A XGBoost risk model via feature selection and Bayesian hyper-parameter optimization

Yan Wang,Xuelei Sherry Ni
DOI: https://doi.org/10.48550/arXiv.1901.08433
2019-01-24
Abstract:This paper aims to explore models based on the extreme gradient boosting (XGBoost) approach for business risk classification. Feature selection (FS) algorithms and hyper-parameter optimizations are simultaneously considered during model training. The five most commonly used FS methods including weight by Gini, weight by Chi-square, hierarchical variable clustering, weight by correlation, and weight by information are applied to alleviate the effect of redundant features. Two hyper-parameter optimization approaches, random search (RS) and Bayesian tree-structured Parzen Estimator (TPE), are applied in XGBoost. The effect of different FS and hyper-parameter optimization methods on the model performance are investigated by the Wilcoxon Signed Rank Test. The performance of XGBoost is compared to the traditionally utilized logistic regression (LR) model in terms of classification accuracy, area under the curve (AUC), recall, and F1 score obtained from the 10-fold cross validation.

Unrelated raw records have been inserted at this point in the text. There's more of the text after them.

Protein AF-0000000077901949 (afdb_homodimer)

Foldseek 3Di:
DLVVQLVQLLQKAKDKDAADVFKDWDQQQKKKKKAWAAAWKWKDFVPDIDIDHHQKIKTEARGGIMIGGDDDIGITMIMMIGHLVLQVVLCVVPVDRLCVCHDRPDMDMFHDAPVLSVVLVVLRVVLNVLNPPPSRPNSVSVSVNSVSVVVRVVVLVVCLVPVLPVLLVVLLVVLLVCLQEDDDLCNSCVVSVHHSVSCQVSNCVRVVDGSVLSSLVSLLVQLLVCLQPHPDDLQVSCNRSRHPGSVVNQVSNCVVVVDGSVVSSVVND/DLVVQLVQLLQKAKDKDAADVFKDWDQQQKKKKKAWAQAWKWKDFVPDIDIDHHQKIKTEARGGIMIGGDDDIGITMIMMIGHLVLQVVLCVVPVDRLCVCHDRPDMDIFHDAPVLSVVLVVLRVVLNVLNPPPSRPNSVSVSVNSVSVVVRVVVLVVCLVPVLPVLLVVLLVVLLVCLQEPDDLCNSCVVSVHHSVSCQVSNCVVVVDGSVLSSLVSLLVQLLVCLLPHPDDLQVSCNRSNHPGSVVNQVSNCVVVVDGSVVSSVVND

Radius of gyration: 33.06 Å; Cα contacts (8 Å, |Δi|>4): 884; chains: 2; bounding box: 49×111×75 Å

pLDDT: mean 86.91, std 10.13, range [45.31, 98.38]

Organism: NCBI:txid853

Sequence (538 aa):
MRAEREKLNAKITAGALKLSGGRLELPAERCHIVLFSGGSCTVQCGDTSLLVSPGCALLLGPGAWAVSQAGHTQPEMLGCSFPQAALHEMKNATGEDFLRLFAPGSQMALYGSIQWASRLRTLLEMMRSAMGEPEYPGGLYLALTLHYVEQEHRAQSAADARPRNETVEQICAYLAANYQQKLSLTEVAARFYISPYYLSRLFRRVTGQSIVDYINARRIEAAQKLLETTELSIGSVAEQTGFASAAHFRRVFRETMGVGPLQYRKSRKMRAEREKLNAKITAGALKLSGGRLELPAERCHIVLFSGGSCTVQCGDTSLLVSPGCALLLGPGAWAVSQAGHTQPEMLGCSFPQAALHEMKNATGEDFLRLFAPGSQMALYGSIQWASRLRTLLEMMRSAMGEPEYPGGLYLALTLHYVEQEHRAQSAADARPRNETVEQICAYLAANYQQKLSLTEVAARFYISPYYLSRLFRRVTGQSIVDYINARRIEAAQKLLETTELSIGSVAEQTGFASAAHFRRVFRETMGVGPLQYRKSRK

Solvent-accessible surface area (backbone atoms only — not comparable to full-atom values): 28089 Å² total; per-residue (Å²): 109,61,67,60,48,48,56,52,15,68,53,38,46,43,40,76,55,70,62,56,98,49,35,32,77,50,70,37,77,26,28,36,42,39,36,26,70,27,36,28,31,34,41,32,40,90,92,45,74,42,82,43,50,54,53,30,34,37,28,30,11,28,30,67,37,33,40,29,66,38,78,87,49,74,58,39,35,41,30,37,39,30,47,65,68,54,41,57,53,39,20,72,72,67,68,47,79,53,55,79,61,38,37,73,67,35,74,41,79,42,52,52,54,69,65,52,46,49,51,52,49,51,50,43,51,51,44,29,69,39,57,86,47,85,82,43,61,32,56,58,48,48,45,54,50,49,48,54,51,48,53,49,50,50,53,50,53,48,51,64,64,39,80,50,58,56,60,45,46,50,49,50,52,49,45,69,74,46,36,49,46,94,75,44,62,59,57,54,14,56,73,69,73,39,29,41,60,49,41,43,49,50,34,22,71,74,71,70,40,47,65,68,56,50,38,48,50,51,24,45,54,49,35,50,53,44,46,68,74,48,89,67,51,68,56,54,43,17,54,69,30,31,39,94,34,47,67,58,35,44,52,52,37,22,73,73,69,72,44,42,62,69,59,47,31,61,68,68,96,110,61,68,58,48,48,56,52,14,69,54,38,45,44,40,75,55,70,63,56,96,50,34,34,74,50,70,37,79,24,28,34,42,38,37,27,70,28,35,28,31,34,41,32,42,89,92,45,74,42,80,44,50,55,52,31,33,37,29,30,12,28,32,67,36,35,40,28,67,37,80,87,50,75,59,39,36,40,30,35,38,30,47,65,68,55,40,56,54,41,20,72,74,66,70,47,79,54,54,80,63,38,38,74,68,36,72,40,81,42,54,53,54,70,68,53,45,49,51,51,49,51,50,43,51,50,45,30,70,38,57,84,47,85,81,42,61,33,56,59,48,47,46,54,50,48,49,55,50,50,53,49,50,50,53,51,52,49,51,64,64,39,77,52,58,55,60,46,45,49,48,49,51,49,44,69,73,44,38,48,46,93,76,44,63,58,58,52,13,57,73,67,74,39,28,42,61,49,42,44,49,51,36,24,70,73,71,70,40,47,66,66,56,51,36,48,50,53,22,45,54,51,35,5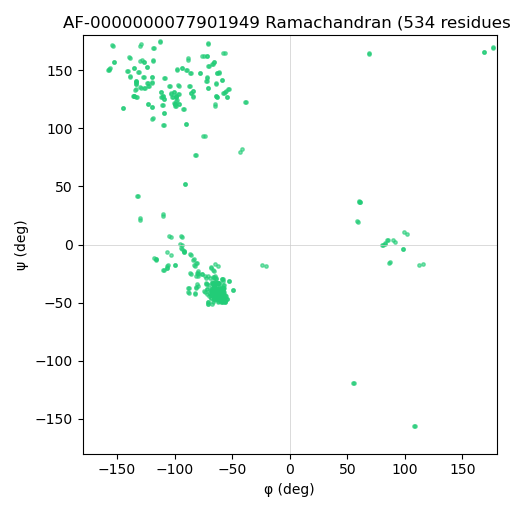1,52,45,47,68,72,46,88,67,50,6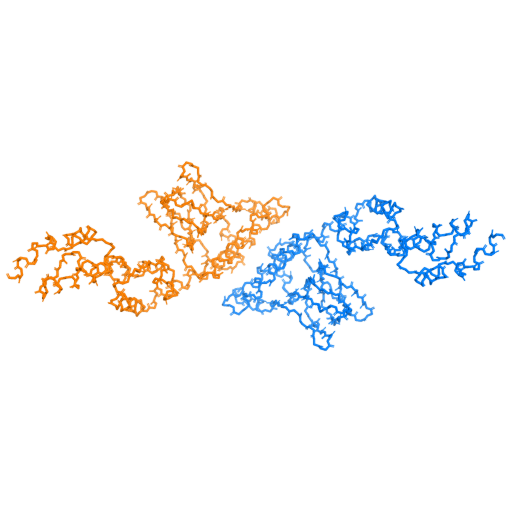9,56,54,44,18,53,68,30,29,39,94,35,46,68,59,36,43,50,52,39,23,72,72,69,72,44,41,63,69,57,47,32,59,69,69,96

Structure (mmCIF, N/CA/C/O backbone):
data_AF-0000000077901949-model_v1
#
loop_
_entity.id
_entity.type
_entity.pdbx_description
1 polymer 'Bifunctional transcriptional activator/DNA repair enzyme AdaA'
#
loop_
_atom_site.group_PDB
_atom_site.id
_atom_site.type_symbol
_atom_site.label_atom_id
_atom_site.label_alt_id
_atom_site.label_comp_id
_atom_site.label_asym_id
_atom_site.label_entity_id
_atom_site.label_seq_id
_atom_site.pdbx_PDB_ins_code
_atom_site.Cartn_x
_atom_site.Cartn_y
_atom_site.Cartn_z
_atom_site.occupancy
_atom_site.B_iso_or_equiv
_atom_site.auth_seq_id
_atom_site.auth_comp_id
_atom_site.auth_asym_id
_atom_site.auth_atom_id
_atom_site.pdbx_PDB_model_num
ATOM 1 N N . MET A 1 1 ? -2.365 -16.844 21.203 1 64.06 1 MET A N 1
ATOM 2 C CA . MET A 1 1 ? -1.615 -15.695 20.703 1 64.06 1 MET A CA 1
ATOM 3 C C . MET A 1 1 ? -2.129 -15.273 19.328 1 64.06 1 MET A C 1
ATOM 5 O O . MET A 1 1 ? -2.578 -14.141 19.141 1 64.06 1 MET A O 1
ATOM 9 N N . ARG A 1 2 ? -2.342 -16.234 18.516 1 72.88 2 ARG A N 1
ATOM 10 C CA . ARG A 1 2 ? -2.871 -15.945 17.188 1 72.88 2 ARG A CA 1
ATOM 11 C C . ARG A 1 2 ? -4.328 -15.492 17.266 1 72.88 2 ARG A C 1
ATOM 13 O O . ARG A 1 2 ? -4.715 -14.508 16.641 1 72.88 2 ARG A O 1
ATOM 20 N N . ALA A 1 3 ? -5.145 -16.156 18.047 1 75.56 3 ALA A N 1
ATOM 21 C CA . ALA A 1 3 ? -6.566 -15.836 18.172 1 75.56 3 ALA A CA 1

Results show that hierarchical clustering is the optimal FS method for LR while weight by Chi-square achieves the best performance in XG-Boost. Both TPE and RS optimization in XGBoost outperform LR significantly. TPE optimization shows a superiority over RS since it results in a significantly higher accuracy and a marginally higher AUC, recall and F1 score. Furthermore, XGBoost with TPE tuning shows a lower variability than the RS method. Finally, the ranking of feature importance based on XGBoost enhances the model interpretation. Therefore, XGBoost with Bayesian TPE hyper-parameter optimization serves as an operative while powerful approach for business risk modeling.
Machine Learning
What problem does this paper attempt to address?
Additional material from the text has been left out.